JAVIER QUEVEDO ARCOS 
          

 

Hay oscuridades que exaltan y oscuridades repelentes. Basta, por ejemplo, con leer una página cualquiera de Heidegger o Derrida para saber que son unos cuentistas, gentes que envuelven en una nube gaseosa sus perogrulladas para camelar al incauto. Lo bueno con el lenguaje filosófico es que sólo requiere un poco de paciencia para desmontar los «fake». Si usted es lo bastante joven y ocioso para desperdiciar, como yo hice, un puñado de horas, meses o años en destripar «Ser y tiempo» o «De la gramatología», obtendrá una satisfacción muy parecida a la de un policía que desmonta una red de falsificadores. Pero si usted confía en algún buen policía del pensamiento, quizás sea mejor que pase de timadores y se dedique directamente a leer lo que merece la pena, por ejemplo, George Steiner, Giorgio Colli, Jorge Luis Borges, por sólo mencionar a los Jorges.

Con la literatura, donde importa tanto lo que sugiere como lo que denota, la cosa se complica. Es preciso leer de oído al principio, y quizás durante mucho tiempo, y quizás siempre, antes de decidir si un autor merece la pena. El argumento de autoridad (la recomendación de un crítico, escritor, profesor, amigo de respeto) puede valer sólo al principio, para localizar más rápido a alguien, pero si no pasa la prueba de fuego de una primera lectura, no servirá de nada. Yo, por ejemplo, descontando a Cortázar, Borges y alguno más, nunca pude con el boom latino, por mucho que me lo recomendaran. No me iba su ritmo, como no me va la salsa. En cambio, Joyce, Proust, Kafka, Rimbaud, Eliot, Pound… me conquistaron a primera escucha, deposité mi fe ciega en ellos en pleno bachillerato, mucho antes de saber lo que decían sus libros. Comprenderlos era secundario; uno se dejaba arrullar por su música, como un niño de cuna reacciona a las entonaciones de los padres, antes de entender el significado de lo que hablan.

¿Cómo renegar de la oscuridad, cómo no confiarse a ella? Todo es oscuridad al principio, cuando nuestra inteligencia adolescente sólo ilumina un mínimo tramo del camino por recorrer.
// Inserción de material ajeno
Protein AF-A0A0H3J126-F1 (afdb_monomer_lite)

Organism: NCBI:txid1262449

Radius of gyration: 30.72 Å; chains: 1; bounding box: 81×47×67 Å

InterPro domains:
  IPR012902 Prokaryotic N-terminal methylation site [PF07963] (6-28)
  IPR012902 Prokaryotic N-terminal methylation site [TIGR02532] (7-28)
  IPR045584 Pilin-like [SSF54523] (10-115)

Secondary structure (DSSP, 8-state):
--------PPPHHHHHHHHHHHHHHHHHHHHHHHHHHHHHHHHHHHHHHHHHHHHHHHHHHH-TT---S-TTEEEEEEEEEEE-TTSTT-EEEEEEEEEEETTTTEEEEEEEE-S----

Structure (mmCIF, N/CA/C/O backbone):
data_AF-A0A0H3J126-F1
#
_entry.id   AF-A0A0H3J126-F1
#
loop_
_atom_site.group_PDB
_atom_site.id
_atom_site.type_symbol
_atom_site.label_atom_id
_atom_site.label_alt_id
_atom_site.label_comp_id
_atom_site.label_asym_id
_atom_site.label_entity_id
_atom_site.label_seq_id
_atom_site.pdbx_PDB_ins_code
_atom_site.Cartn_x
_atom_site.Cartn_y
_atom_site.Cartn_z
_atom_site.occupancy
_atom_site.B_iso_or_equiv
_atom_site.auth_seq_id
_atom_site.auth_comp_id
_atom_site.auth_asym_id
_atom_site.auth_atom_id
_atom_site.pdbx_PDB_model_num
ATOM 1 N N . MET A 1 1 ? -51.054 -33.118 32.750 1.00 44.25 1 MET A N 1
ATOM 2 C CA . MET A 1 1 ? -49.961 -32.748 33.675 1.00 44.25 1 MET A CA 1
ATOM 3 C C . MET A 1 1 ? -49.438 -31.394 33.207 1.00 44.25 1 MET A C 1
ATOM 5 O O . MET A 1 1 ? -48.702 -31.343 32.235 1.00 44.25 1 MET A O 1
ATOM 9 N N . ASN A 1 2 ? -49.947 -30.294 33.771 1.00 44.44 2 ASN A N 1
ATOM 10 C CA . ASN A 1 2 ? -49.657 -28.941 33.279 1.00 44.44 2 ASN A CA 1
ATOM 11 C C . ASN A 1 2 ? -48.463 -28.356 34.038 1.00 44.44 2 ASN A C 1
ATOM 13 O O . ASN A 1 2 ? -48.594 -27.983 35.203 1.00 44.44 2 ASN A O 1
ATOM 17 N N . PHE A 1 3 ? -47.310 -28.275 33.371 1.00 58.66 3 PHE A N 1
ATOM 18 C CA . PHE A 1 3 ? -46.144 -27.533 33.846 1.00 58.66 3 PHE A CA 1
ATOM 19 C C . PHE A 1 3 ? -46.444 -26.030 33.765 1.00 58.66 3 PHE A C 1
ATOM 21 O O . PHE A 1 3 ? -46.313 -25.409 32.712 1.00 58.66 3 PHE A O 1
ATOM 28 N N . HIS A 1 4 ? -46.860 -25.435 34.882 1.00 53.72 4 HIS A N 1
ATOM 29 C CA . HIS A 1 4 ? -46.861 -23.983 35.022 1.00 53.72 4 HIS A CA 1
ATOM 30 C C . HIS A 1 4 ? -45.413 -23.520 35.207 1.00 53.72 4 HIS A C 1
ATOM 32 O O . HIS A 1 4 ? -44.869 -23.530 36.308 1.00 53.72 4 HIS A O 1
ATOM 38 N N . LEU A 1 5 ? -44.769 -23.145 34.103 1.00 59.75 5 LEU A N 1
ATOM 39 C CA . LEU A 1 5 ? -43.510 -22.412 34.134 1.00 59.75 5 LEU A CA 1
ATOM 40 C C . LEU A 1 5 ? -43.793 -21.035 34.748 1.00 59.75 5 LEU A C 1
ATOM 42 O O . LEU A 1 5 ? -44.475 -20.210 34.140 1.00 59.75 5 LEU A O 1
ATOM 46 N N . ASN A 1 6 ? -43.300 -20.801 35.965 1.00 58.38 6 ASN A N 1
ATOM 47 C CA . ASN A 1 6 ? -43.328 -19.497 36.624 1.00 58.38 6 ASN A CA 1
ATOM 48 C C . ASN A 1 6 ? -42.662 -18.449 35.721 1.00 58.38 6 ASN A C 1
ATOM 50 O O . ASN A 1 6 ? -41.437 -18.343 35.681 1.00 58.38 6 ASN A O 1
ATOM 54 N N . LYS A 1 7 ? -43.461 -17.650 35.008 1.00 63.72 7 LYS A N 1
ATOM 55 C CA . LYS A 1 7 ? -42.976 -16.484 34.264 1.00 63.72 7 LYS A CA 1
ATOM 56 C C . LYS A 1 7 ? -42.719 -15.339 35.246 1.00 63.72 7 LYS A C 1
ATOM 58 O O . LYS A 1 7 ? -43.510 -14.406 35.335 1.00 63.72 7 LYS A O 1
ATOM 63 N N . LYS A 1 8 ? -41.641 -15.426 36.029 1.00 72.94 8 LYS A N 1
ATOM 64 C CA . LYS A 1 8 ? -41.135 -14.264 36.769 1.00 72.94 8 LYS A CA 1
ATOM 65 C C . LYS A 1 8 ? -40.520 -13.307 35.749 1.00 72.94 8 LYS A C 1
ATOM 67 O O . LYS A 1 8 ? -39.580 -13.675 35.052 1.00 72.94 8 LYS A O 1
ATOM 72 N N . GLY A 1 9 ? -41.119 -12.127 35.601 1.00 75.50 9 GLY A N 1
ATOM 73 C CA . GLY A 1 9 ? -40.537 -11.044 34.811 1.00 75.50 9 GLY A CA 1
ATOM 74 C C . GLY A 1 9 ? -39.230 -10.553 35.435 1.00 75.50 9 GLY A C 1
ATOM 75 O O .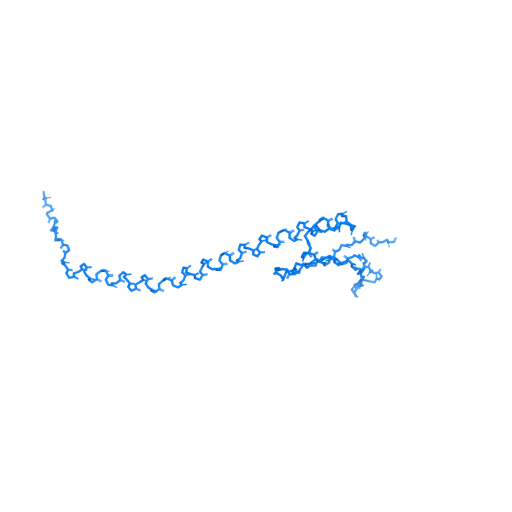 GLY A 1 9 ? -38.983 -10.789 36.618 1.00 75.50 9 GLY A O 1
ATOM 76 N N . PHE A 1 10 ? -38.407 -9.873 34.637 1.00 80.69 10 PHE A N 1
ATOM 77 C CA . PHE A 1 10 ? -37.189 -9.236 35.133 1.00 80.69 10 PHE A CA 1
ATOM 78 C C . PHE A 1 10 ? -37.525 -8.145 36.144 1.00 80.69 10 PHE A C 1
ATOM 80 O O . PHE A 1 10 ? -38.433 -7.336 35.936 1.00 80.69 10 PHE A O 1
ATOM 87 N N . THR A 1 11 ? -36.773 -8.114 37.236 1.00 91.69 11 THR A N 1
ATOM 88 C CA . THR A 1 11 ? -36.847 -7.019 38.196 1.00 91.69 11 THR A CA 1
ATOM 89 C C . THR A 1 11 ? -36.121 -5.792 37.643 1.00 91.69 11 THR A C 1
ATOM 91 O O . THR A 1 11 ? -35.160 -5.899 36.879 1.00 91.69 11 THR A O 1
ATOM 94 N N . LEU A 1 12 ? -36.556 -4.599 38.053 1.00 90.31 12 LEU A N 1
ATOM 95 C CA . LEU A 1 12 ? -35.953 -3.337 37.610 1.00 90.31 12 LEU A CA 1
ATOM 96 C C . LEU A 1 12 ? -34.446 -3.269 37.928 1.00 90.31 12 LEU A C 1
ATOM 98 O O . LEU A 1 12 ? -33.663 -2.746 37.139 1.00 90.31 12 LEU A O 1
ATOM 102 N N . VAL A 1 13 ? -34.029 -3.865 39.049 1.00 93.00 13 VAL A N 1
ATOM 103 C CA . VAL A 1 13 ? -32.620 -3.940 39.465 1.00 93.00 13 VAL A CA 1
ATOM 104 C C . VAL A 1 13 ? -3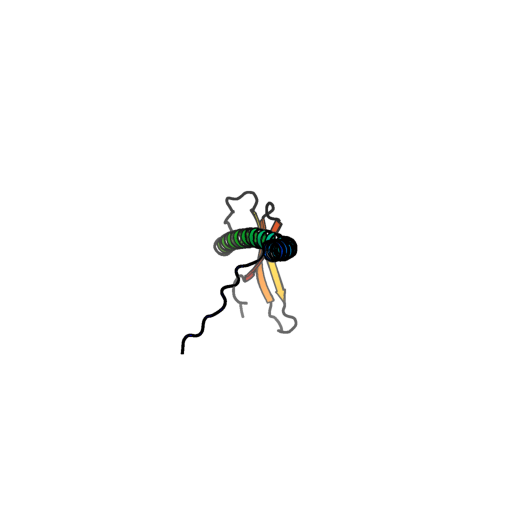1.797 -4.829 38.530 1.00 93.00 13 VAL A C 1
ATOM 106 O O . VAL A 1 13 ? -30.713 -4.425 38.112 1.00 93.00 13 VAL A O 1
ATOM 109 N N . GLU A 1 14 ? -32.304 -6.005 38.150 1.00 91.38 14 GLU A N 1
ATOM 110 C CA . GLU A 1 14 ? -31.620 -6.890 37.193 1.00 91.38 14 GLU A CA 1
ATOM 111 C C . GLU A 1 14 ? -31.453 -6.221 35.826 1.00 91.38 14 GLU A C 1
ATO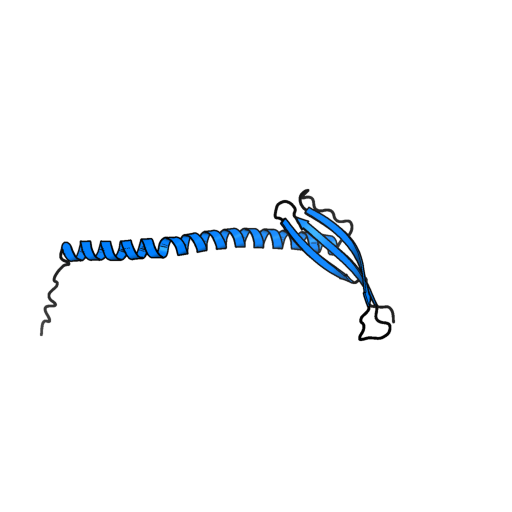M 113 O O . GLU A 1 14 ? -30.427 -6.390 35.171 1.00 91.38 14 GLU A O 1
ATOM 118 N N . GLN A 1 15 ? -32.432 -5.418 35.409 1.00 94.69 15 GLN A N 1
ATOM 119 C CA . GLN A 1 15 ? -32.384 -4.718 34.131 1.00 94.69 15 GLN A CA 1
ATOM 120 C C . GLN A 1 15 ? -31.318 -3.613 34.124 1.00 94.69 15 GLN A C 1
ATOM 122 O O . GLN A 1 15 ? -30.554 -3.499 33.165 1.00 94.69 15 GLN A O 1
ATOM 127 N N . ILE A 1 16 ? -31.199 -2.853 35.217 1.00 95.50 16 ILE A N 1
ATOM 128 C CA . ILE A 1 16 ? -30.129 -1.857 35.386 1.00 95.50 16 ILE A CA 1
ATOM 129 C C . ILE A 1 16 ? -28.758 -2.544 35.418 1.00 95.50 16 ILE A C 1
ATOM 131 O O . ILE A 1 16 ? -27.829 -2.088 34.748 1.00 95.50 16 ILE A O 1
ATOM 135 N N . ALA A 1 17 ? -28.635 -3.662 36.138 1.00 95.25 17 ALA A N 1
ATOM 136 C CA . ALA A 1 17 ? -27.396 -4.435 36.191 1.00 95.25 17 ALA A CA 1
ATOM 137 C C . ALA A 1 17 ? -26.993 -4.969 34.804 1.00 95.25 17 ALA A C 1
ATOM 139 O O . ALA A 1 17 ? -25.830 -4.860 34.417 1.00 95.25 17 ALA A O 1
ATOM 140 N N . ALA A 1 18 ? -27.946 -5.474 34.017 1.00 96.06 18 ALA A N 1
ATOM 141 C CA . ALA A 1 18 ? -27.694 -5.939 32.655 1.00 96.06 18 ALA A CA 1
ATOM 142 C C . ALA A 1 18 ? -27.208 -4.808 31.732 1.00 96.06 18 ALA A C 1
ATOM 144 O O . ALA A 1 18 ? -26.228 -4.989 31.009 1.00 96.06 18 ALA A O 1
ATOM 145 N N . ILE A 1 19 ? -27.835 -3.626 31.788 1.00 96.06 19 ILE A N 1
ATOM 146 C CA . ILE A 1 19 ? -27.416 -2.456 30.996 1.00 96.06 19 ILE A CA 1
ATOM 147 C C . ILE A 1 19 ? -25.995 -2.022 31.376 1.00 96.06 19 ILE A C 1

Contamos con Verne, Hergé, Poe, Dickens, Stevenson y otros genios benéficos, pero, tarde o temprano, sabemos que tendremos que desprendernos de esos flotadores y empezar a nadar en mar abierto, donde no hacemos pie. Quien pide claridad a toda costa, pide en realidad «su claridad», exige que el mundo se reduzca a los estrechos límites que él domina, como esos antiguos que reducían la tierra a lo conocido por ellos, rellenando el resto del mapa con monstruos. Sin embargo, no por eso el resto del mundo inexplorado dejaba de existir, de bullir de vida fascinante. Nuestra claridad no cubre ni una mínima parte de lo que hay y, por mucho que nos empeñemos, la realidad seguirá proliferando fuera de ella.
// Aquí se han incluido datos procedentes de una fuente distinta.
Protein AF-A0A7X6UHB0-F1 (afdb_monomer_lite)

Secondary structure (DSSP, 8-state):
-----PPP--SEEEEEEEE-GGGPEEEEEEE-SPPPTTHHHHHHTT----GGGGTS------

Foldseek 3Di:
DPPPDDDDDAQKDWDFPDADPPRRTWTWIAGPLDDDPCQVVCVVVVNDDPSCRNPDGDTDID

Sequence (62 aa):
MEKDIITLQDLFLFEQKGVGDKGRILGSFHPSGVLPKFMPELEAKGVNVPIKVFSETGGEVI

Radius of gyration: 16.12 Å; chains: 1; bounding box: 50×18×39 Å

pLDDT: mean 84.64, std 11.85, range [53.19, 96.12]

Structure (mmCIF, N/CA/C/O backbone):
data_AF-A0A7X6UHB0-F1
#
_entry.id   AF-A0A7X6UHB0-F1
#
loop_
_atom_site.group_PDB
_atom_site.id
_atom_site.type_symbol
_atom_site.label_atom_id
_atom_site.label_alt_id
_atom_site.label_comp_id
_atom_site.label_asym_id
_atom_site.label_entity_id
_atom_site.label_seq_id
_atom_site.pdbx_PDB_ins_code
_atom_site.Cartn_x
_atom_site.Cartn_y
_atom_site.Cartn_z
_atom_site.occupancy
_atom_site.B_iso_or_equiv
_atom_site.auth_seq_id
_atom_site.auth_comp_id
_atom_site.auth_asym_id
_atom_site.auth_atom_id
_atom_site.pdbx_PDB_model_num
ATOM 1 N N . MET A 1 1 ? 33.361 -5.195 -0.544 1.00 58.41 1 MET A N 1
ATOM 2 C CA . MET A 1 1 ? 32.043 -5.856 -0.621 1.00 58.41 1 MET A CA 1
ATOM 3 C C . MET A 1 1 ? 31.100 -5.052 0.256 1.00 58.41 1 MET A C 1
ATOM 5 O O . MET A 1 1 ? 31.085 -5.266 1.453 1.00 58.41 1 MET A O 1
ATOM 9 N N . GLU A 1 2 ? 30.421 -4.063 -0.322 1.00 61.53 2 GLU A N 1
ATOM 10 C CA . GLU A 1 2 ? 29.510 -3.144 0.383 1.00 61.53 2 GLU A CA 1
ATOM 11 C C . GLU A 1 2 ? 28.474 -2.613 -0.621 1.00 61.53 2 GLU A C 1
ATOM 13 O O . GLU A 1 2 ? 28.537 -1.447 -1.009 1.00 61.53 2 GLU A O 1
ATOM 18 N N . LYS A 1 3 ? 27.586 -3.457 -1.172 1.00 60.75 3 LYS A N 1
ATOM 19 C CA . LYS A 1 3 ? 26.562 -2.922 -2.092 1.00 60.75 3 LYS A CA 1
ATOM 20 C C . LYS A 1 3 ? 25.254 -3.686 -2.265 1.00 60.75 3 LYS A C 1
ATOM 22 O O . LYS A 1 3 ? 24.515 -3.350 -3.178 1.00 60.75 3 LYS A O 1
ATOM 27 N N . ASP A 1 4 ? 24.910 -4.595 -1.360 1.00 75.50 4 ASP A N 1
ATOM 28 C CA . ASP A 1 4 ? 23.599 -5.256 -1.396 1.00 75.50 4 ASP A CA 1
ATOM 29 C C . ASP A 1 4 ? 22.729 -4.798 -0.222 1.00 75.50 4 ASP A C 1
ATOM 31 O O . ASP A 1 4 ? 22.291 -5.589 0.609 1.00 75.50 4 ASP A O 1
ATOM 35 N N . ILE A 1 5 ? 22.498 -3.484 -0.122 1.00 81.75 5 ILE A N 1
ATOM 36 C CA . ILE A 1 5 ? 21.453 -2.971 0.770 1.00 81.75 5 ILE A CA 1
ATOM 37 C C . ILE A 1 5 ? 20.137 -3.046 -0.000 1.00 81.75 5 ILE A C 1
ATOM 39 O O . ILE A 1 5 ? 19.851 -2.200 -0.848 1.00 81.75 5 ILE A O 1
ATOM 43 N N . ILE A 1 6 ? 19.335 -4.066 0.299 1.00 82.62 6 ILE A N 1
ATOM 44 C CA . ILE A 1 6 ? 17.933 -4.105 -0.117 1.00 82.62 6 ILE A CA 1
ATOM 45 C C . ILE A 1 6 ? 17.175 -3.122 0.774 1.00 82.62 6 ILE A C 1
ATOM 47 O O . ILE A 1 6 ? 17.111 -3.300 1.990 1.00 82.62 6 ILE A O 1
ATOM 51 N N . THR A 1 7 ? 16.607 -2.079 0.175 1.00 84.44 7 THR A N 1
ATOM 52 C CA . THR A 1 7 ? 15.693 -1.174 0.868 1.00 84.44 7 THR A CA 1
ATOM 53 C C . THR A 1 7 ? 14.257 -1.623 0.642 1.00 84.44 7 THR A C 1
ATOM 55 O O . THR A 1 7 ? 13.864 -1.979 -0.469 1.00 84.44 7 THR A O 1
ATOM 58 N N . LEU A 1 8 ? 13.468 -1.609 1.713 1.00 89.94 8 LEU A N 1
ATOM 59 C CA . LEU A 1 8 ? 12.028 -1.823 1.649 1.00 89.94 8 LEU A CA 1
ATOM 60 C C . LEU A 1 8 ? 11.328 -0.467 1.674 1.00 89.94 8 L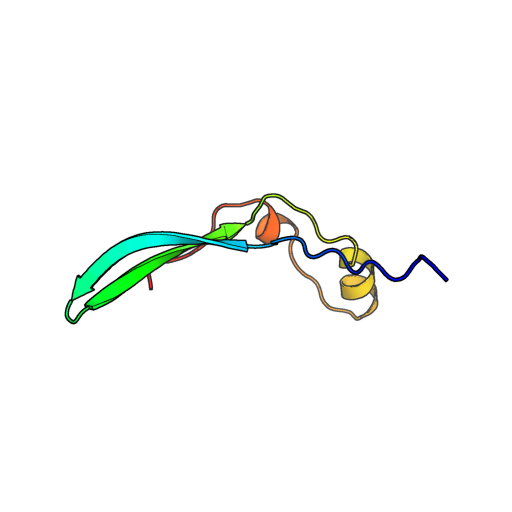EU A C 1
ATOM 62 O O . LEU A 1 8 ? 11.783 0.464 2.339 1.00 89.94 8 LEU A O 1
ATOM 66 N N . GLN A 1 9 ? 10.232 -0.366 0.933 1.00 88.56 9 GLN A N 1
ATOM 67 C CA . GLN A 1 9 ? 9.376 0.808 0.919 1.00 88.56 9 GLN A CA 1
ATOM 68 C C . GLN A 1 9 ? 7.924 0.348 0.912 1.00 88.56 9 GLN A C 1
ATOM 70 O O . GLN A 1 9 ? 7.536 -0.470 0.076 1.00 88.56 9 GLN A O 1
ATOM 75 N N . ASP A 1 10 ? 7.131 0.878 1.837 1.00 91.19 10 ASP A N 1
ATOM 76 C CA . ASP A 1 10 ? 5.711 0.563 1.916 1.00 91.19 10 ASP A CA 1
ATOM 77 C C . ASP A 1 10 ? 4.971 1.185 0.731 1.00 91.19 10 ASP A C 1
ATOM 79 O O . ASP A 1 10 ? 5.137 2.368 0.427 1.00 91.19 10 ASP A O 1
ATOM 83 N N . LEU A 1 11 ? 4.138 0.386 0.064 1.00 91.31 11 LEU A N 1
ATOM 84 C CA . LEU A 1 11 ? 3.247 0.845 -1.009 1.00 91.31 11 LEU A CA 1
ATOM 85 C C . LEU A 1 11 ? 1.826 1.093 -0.501 1.00 91.31 11 LEU A C 1
ATOM 87 O O . LEU A 1 11 ? 1.133 1.971 -1.007 1.00 91.31 11 LEU A O 1
ATOM 91 N N . PHE A 1 12 ? 1.419 0.343 0.522 1.00 92.31 12 PHE A N 1
ATOM 92 C CA . PHE A 1 12 ? 0.130 0.469 1.183 1.00 92.31 12 PHE A CA 1
ATOM 93 C C . PHE A 1 12 ? 0.320 0.375 2.686 1.00 92.31 12 PHE A C 1
ATOM 95 O O . PHE A 1 12 ? 1.100 -0.443 3.172 1.00 92.31 12 PHE A O 1
ATOM 102 N N . LEU A 1 13 ? -0.431 1.192 3.408 1.00 91.62 13 LEU A N 1
ATOM 103 C CA . LEU A 1 13 ? -0.480 1.210 4.858 1.00 91.62 13 LEU A CA 1
ATOM 104 C C . LEU A 1 13 ? -1.882 0.808 5.297 1.00 91.62 13 LEU A C 1
ATOM 106 O O . LEU A 1 13 ? -2.870 1.241 4.706 1.00 91.62 13 LEU A O 1
ATOM 110 N N . PHE A 1 14 ? -1.967 -0.023 6.329 1.00 91.69 14 PHE A N 1
ATOM 111 C CA . PHE A 1 14 ? -3.239 -0.339 6.963 1.00 91.69 14 PHE A CA 1
ATOM 112 C C . PHE A 1 14 ? -3.529 0.675 8.066 1.00 91.69 14 PHE A C 1
ATOM 114 O O . PHE A 1 14 ? -2.714 0.864 8.970 1.00 91.69 14 PHE A O 1
ATOM 121 N N . GLU A 1 15 ? -4.704 1.292 8.017 1.00 90.00 15 GLU A N 1
ATOM 122 C CA . GLU A 1 15 ? -5.198 2.174 9.065 1.00 90.00 15 GLU A CA 1
ATOM 123 C C . GLU A 1 15 ? -6.324 1.477 9.832 1.00 90.00 15 GLU A C 1
ATOM 125 O O . GLU A 1 15 ? -7.424 1.274 9.310 1.00 90.00 15 GLU A O 1
ATOM 130 N N . GLN A 1 16 ? -6.051 1.118 11.088 1.00 91.75 16 GLN A N 1
ATOM 131 C CA . GLN A 1 16 ? -7.070 0.599 11.992 1.00 91.75 16 GLN A CA 1
ATOM 132 C C . GLN A 1 16 ? -8.016 1.726 12.419 1.00 91.75 16 GLN A C 1
ATOM 134 O O . GLN A 1 16 ? -7.600 2.703 13.037 1.00 91.75 16 GLN A O 1
ATOM 139 N N . LYS A 1 17 ? -9.310 1.540 12.160 1.00 90.19 17 LYS A N 1
ATOM 140 C CA . LYS A 1 17 ? -10.395 2.452 12.552 1.00 90.19 17 LYS A CA 1
ATOM 141 C C . LYS A 1 17 ? -11.114 2.017 13.827 1.00 90.19 17 LYS A C 1
ATOM 143 O O . LYS A 1 17 ? -11.787 2.828 14.454 1.00 90.19 17 LYS A O 1
ATOM 148 N N . GLY A 1 18 ? -10.986 0.752 14.227 1.00 91.19 18 GLY A N 1
ATOM 149 C CA . GLY A 1 18 ? -11.582 0.269 15.468 1.00 91.19 18 GLY A CA 1
ATOM 150 C C . GLY A 1 18 ? -11.527 -1.243 15.633 1.00 91.19 18 GLY A C 1
ATOM 151 O O . GLY A 1 18 ? -10.745 -1.936 14.980 1.00 91.19 18 GLY A O 1
ATOM 152 N N . VAL A 1 19 ? -12.369 -1.744 16.534 1.00 93.69 19 VAL A N 1
ATOM 153 C CA . VAL A 1 19 ? -12.587 -3.174 16.766 1.00 93.69 19 VAL A CA 1
ATOM 154 C C . VAL A 1 19 ? -14.090 -3.426 16.708 1.00 93.69 19 VAL A C 1
ATOM 156 O O . VAL A 1 19 ? -14.845 -2.861 17.495 1.00 93.69 19 VAL A O 1
ATOM 159 N N . GLY A 1 20 ? -14.517 -4.221 15.736 1.00 87.50 20 GLY A N 1
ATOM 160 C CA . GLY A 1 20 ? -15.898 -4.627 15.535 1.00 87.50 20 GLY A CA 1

Buena parte de la poesía contemporánea, desde Rimbaud, pertenece al reino de las sombras y, por mucha exégesis que se le aplique, jamás saldrá de ahí. Debemos aceptarlo o rechazarlo. Hace ya tiempo que el arte en general (también la música y la pintura) sufrió un cisma entre el creador y su público del que nunca se ha recuperado. El arte «pompier» regresa una y otra vez para contentar a las masas que no tragan a Picasso, Schönberg, Celan o Joyce. Tiene mal arreglo y, a estas alturas, me la suda. Yo disfruto «escuchando» poesía que no entiendo, como disfruto escuchando música cantada en un idioma que desconozco. Cuando a los quince, con mi francés autodidacta, leí «Elle est retrouvée. / Quoi? – L’Eternité. / C’est la mer allée / Avec le soleil», sentí el mismo pelotazo que al escuchar «A mera yinsou barrum kuinin Menfis», primera línea de un «Honky Tonk Women» que entonces no comprendía. Hoy sigo sin comprender buena parte de Wallace Stevens, Jaccottet o Bonnefoy y no me importa; me vale con su música.

Con la prosa, en cambio, incluso la que tiene más fama de ilegible, todo es cuestión de paciencia y sigue siendo válido el consejo que dio Faulkner a los que no le entendían después de leerlo dos o tres veces: que le leyeran cuatro veces. Casi siempre, es sólo nuestra pereza y desidia la que convierte en difíciles a algunos autores. Proust, por ejemplo, es transparente, no hay la menor vaguedad, indefinición o misterio en lo que escribe, todo es tan cristalino como en Descartes, por más que la longitud de sus frases sea como la transposición de esa inspiración interminable con la que soñamos todo asmático. En Céline, por el contrario, lo arrebatador es el jadeo entrecortado, como el del que se lanza a la carrera contra la trinchera enemiga. Dime cómo escribes y te diré cómo te gustaría respirar…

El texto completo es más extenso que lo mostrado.